Le projet de loi 166 déposé jeudi à l’Assemblée nationale par le ministre Proulx vient confirmer que Québec prévoit la mise en place d’un taux de taxation scolaire unique dans chaque région de la province. Si le projet de loi est adopté tel que présenté, le calcul de la taxe scolaire pour 2018-2019 se fera sur la base du plus bas taux en vigueur dans chaque région, que ce soit du côté anglophone ou francophone. En Outaouais, ce plus bas taux est observé du côté de la Commission scolaire Western Québec, où les contribuables paient 0,136 94 $ par 100 $ d’évaluation foncière.

Le projet de loi prévoit aussi une exemption de la taxe scolaire sur les premiers 25 000 $ de la valeur foncière de chaque propriété.

Un outil mis en ligne par le ministère permet déjà aux contribuables d’avoir une idée de l’ampleur que prendra la baisse de leur compte de taxes scolaires.

Les prévisions gouvernementales, qui se basent sur « des estimations de la valeur foncière moyenne » d’une résidence unifamiliale dans chaque commission scolaire, évoquent ainsi une diminution de la facture de l’ordre de 516 $ sur le territoire de la Commission scolaire des Draveurs (CSD). 
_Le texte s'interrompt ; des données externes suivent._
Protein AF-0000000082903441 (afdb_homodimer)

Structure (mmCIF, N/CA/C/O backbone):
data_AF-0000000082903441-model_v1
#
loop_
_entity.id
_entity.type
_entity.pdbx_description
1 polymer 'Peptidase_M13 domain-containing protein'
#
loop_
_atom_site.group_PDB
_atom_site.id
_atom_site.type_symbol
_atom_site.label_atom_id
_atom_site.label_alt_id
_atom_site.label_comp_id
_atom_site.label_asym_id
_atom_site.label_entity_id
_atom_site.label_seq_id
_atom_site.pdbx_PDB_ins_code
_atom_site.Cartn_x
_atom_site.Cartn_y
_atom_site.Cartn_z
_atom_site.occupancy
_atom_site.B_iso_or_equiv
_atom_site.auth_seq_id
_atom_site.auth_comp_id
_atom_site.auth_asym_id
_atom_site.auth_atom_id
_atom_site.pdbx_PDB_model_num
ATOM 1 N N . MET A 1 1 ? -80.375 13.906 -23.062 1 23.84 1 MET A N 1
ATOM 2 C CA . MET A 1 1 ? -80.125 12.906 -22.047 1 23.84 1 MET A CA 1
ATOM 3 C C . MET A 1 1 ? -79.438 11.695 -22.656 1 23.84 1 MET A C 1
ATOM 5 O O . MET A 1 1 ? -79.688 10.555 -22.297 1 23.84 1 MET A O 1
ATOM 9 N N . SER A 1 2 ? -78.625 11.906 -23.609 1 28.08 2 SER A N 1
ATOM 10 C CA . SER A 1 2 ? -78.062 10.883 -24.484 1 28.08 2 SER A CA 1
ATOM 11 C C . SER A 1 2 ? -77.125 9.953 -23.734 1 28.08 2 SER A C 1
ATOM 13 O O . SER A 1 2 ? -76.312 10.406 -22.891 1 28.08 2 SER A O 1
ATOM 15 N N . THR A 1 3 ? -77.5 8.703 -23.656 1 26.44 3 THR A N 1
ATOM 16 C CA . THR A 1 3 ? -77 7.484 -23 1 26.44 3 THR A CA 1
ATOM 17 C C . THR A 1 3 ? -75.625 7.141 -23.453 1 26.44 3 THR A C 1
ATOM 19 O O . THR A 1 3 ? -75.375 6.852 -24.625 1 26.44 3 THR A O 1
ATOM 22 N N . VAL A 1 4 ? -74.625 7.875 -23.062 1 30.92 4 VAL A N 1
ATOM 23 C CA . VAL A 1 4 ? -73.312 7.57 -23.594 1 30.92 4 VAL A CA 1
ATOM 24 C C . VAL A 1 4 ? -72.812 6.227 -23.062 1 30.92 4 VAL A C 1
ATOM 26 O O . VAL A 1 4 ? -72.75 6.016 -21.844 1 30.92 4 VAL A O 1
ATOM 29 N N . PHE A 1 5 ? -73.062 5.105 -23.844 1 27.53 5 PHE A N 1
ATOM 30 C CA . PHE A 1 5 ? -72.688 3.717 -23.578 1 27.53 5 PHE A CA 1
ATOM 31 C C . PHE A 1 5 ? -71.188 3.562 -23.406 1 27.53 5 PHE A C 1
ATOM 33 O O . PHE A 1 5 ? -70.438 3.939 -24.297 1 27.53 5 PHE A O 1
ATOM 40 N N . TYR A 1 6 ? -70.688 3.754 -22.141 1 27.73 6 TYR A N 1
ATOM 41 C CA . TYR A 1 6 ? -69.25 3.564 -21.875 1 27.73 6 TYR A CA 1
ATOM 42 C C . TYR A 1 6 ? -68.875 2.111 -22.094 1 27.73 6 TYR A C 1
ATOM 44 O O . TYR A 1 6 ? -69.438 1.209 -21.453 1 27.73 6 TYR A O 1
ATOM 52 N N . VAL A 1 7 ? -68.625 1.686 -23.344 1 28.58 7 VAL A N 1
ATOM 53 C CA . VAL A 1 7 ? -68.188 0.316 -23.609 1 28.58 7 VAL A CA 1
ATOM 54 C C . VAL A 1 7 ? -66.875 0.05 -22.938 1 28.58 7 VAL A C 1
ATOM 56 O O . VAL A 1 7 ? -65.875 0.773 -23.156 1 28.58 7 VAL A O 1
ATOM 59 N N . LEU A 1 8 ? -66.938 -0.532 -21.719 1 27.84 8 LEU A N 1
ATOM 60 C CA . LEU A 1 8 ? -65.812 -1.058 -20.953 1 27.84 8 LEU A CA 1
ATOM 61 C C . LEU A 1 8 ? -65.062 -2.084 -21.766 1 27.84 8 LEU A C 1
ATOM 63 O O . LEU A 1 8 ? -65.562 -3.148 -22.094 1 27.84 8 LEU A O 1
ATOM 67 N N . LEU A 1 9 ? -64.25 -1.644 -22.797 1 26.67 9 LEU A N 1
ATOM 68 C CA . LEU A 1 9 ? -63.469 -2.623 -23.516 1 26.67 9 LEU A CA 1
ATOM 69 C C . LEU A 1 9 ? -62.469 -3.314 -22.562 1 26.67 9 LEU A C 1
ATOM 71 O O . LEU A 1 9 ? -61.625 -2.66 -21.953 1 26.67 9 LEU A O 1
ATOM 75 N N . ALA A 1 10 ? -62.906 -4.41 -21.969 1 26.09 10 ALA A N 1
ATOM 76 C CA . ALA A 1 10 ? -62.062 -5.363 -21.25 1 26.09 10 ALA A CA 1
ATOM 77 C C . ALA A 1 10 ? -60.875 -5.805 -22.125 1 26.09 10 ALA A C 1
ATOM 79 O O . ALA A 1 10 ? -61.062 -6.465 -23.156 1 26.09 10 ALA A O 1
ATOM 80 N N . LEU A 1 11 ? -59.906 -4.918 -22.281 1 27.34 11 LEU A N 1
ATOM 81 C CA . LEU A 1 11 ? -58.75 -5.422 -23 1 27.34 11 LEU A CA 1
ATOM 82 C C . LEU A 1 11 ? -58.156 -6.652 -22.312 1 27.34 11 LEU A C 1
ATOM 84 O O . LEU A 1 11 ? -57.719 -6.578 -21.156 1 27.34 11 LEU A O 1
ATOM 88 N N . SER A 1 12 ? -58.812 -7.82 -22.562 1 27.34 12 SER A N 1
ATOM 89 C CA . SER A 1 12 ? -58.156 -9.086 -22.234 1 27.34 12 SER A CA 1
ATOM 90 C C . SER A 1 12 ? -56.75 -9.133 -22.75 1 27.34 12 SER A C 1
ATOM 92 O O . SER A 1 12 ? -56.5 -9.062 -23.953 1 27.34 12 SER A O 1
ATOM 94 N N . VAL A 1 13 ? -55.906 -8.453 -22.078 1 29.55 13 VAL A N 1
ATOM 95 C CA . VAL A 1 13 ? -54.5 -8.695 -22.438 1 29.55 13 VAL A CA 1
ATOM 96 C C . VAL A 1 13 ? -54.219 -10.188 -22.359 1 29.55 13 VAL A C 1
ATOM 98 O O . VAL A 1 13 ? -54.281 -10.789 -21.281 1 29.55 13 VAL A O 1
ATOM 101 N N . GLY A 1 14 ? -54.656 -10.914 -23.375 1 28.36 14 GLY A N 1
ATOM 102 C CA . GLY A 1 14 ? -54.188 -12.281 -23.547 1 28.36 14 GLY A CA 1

La baisse est évaluée à 385 $ pour la Commission scolaire des Portages-de-l’Outaouais, à 347 $ pour la Commission scolaire au Coeur-des-Vallées, à 278 $ pour la Commission scolaire des Hauts-Bois-de-l’Outaouais et à 30 $ pour la CSWQ.

Le projet de loi propose aussi qu’une « subvention d’équilibre régionale soit versée pour équilibrer les revenus des commissions scolaires ».
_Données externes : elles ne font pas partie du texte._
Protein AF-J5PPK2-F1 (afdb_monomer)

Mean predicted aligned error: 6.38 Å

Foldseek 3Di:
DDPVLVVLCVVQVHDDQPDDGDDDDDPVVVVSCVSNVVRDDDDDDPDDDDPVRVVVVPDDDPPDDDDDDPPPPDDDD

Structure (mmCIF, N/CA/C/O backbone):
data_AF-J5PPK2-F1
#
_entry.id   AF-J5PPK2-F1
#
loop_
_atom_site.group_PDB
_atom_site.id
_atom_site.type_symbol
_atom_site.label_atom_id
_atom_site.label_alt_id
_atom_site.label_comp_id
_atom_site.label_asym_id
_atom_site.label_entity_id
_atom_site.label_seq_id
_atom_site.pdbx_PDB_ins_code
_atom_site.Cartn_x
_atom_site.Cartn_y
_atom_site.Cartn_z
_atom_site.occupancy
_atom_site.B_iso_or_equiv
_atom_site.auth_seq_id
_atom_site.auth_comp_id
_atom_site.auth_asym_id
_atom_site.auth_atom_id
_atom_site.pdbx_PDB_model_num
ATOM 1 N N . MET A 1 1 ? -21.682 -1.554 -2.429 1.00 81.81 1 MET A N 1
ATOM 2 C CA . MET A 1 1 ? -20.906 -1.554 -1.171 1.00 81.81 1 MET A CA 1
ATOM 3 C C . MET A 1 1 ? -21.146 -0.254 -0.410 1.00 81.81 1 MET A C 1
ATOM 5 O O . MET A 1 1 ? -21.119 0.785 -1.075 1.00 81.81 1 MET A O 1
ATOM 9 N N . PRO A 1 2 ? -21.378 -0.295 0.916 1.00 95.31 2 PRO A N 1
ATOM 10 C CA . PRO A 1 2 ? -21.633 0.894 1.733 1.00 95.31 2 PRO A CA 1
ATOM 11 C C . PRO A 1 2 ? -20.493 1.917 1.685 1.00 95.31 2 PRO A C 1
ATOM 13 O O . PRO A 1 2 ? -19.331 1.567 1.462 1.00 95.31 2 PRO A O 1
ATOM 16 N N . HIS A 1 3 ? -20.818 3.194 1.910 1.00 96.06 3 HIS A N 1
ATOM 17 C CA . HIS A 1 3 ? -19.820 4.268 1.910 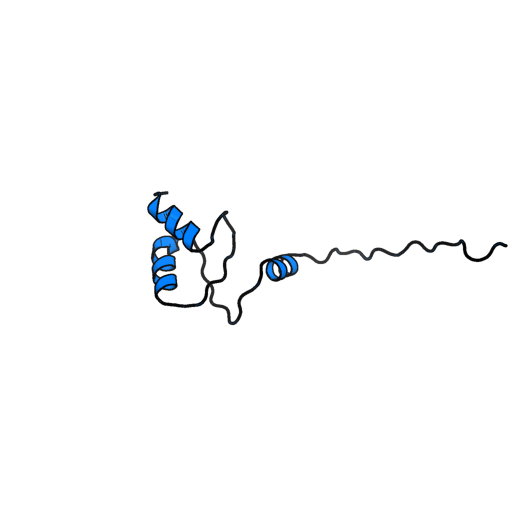1.00 96.06 3 HIS A CA 1
ATOM 18 C C . HIS A 1 3 ? -18.750 4.047 2.990 1.00 96.06 3 HIS A C 1
ATOM 20 O O . HIS A 1 3 ? -17.563 4.236 2.721 1.00 96.06 3 HIS A O 1
ATOM 26 N N . THR A 1 4 ? -19.150 3.604 4.179 1.00 95.94 4 THR A N 1
ATOM 27 C CA . THR A 1 4 ? -18.248 3.341 5.310 1.00 95.94 4 THR A CA 1
ATOM 28 C C . THR A 1 4 ? -17.185 2.305 4.969 1.00 95.94 4 THR A C 1
ATOM 30 O O . THR A 1 4 ? -16.012 2.481 5.276 1.00 95.94 4 THR A O 1
ATOM 33 N N . THR A 1 5 ? -17.553 1.242 4.259 1.00 96.50 5 THR A N 1
ATOM 34 C CA . THR A 1 5 ? -16.571 0.233 3.872 1.00 96.50 5 THR A CA 1
ATOM 35 C C . THR A 1 5 ? -15.643 0.744 2.775 1.00 96.50 5 THR A C 1
ATOM 37 O O . THR A 1 5 ? -14.436 0.524 2.843 1.00 96.50 5 THR A O 1
ATOM 40 N N . LYS A 1 6 ? -16.162 1.525 1.816 1.00 96.19 6 LYS A N 1
ATOM 41 C CA . LYS A 1 6 ? -15.327 2.203 0.809 1.00 96.19 6 LYS A CA 1
ATOM 42 C C . LYS A 1 6 ? -14.321 3.172 1.439 1.00 96.19 6 LYS A C 1
ATOM 44 O O . LYS A 1 6 ? -13.197 3.261 0.952 1.00 96.19 6 LYS A O 1
ATOM 49 N N . SER A 1 7 ? -14.696 3.898 2.496 1.00 97.12 7 SER A N 1
ATOM 50 C CA . SER A 1 7 ? -13.777 4.826 3.168 1.00 97.12 7 SER A CA 1
ATOM 51 C C . SER A 1 7 ? -12.670 4.093 3.926 1.00 97.12 7 SER A C 1
ATOM 53 O O . SER A 1 7 ? -11.528 4.539 3.864 1.00 97.12 7 SER A O 1
ATOM 55 N N . ILE A 1 8 ? -12.966 2.941 4.543 1.00 97.25 8 ILE A N 1
ATOM 56 C CA . ILE A 1 8 ? -11.951 2.075 5.171 1.00 97.25 8 ILE A CA 1
ATOM 57 C C . ILE A 1 8 ? -10.968 1.534 4.123 1.00 97.25 8 ILE A C 1
ATOM 59 O O . ILE A 1 8 ? -9.758 1.608 4.308 1.00 97.25 8 ILE A O 1
ATOM 63 N N . VAL A 1 9 ? -11.460 1.037 2.985 1.00 97.44 9 VAL A N 1
ATOM 64 C CA . VAL A 1 9 ? -10.585 0.552 1.900 1.00 97.44 9 VAL A CA 1
ATOM 65 C C . VAL A 1 9 ? -9.679 1.679 1.387 1.00 97.44 9 VAL A C 1
ATOM 67 O O . VAL A 1 9 ? -8.472 1.491 1.228 1.00 97.44 9 VAL A O 1
ATOM 70 N N . LYS A 1 10 ? -10.234 2.884 1.206 1.00 96.56 10 LYS A N 1
ATOM 71 C CA . LYS A 1 10 ? -9.467 4.057 0.773 1.00 96.56 10 LYS A CA 1
ATOM 72 C C . LYS A 1 10 ? -8.415 4.480 1.806 1.00 96.56 10 LYS A C 1
ATOM 74 O O . LYS A 1 10 ? -7.310 4.838 1.408 1.00 96.56 10 LYS A O 1
ATOM 79 N N . SER A 1 11 ? -8.713 4.420 3.109 1.00 96.31 11 SER A N 1
ATOM 80 C CA . SER A 1 11 ? -7.748 4.774 4.166 1.00 96.31 11 SER A CA 1
ATOM 81 C C . SER A 1 11 ? -6.594 3.771 4.276 1.00 96.31 11 SER A C 1
ATOM 83 O O . SER A 1 11 ? -5.461 4.155 4.575 1.00 96.31 11 SER A O 1
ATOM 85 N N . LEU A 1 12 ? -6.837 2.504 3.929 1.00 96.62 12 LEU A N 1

Pour 2018-2019, chaque commission scolaire sera responsable de la perception des taxes sur son territoire. 

À compter de l’année suivante, deux options seront possibles pour assurer la perception des sommes dues, soit la désignation d’une seule commission scolaire par région ou encore la création d’un comité régional de gestion de la taxe scolaire.

Les quatre commissions scolaires francophones de la région réclamaient depuis longtemps des changements afin de mettre un terme à la migration massive de contribuables sans enfant vers la CSWQ, où le taux de taxation est moins élevé. 

Le président de la CSD, Claude Beaulieu, avait fait de nombreuses sorties publiques pour revendiquer des modifications législatives, jugeant l’écart avec la CSWQ « injuste » pour les contribuables. 

« C’est un énorme soulagement, a réagi M. Beaulieu. Nous nous sommes battus pour les contribuables, [...] et là tout le monde est gagnant. »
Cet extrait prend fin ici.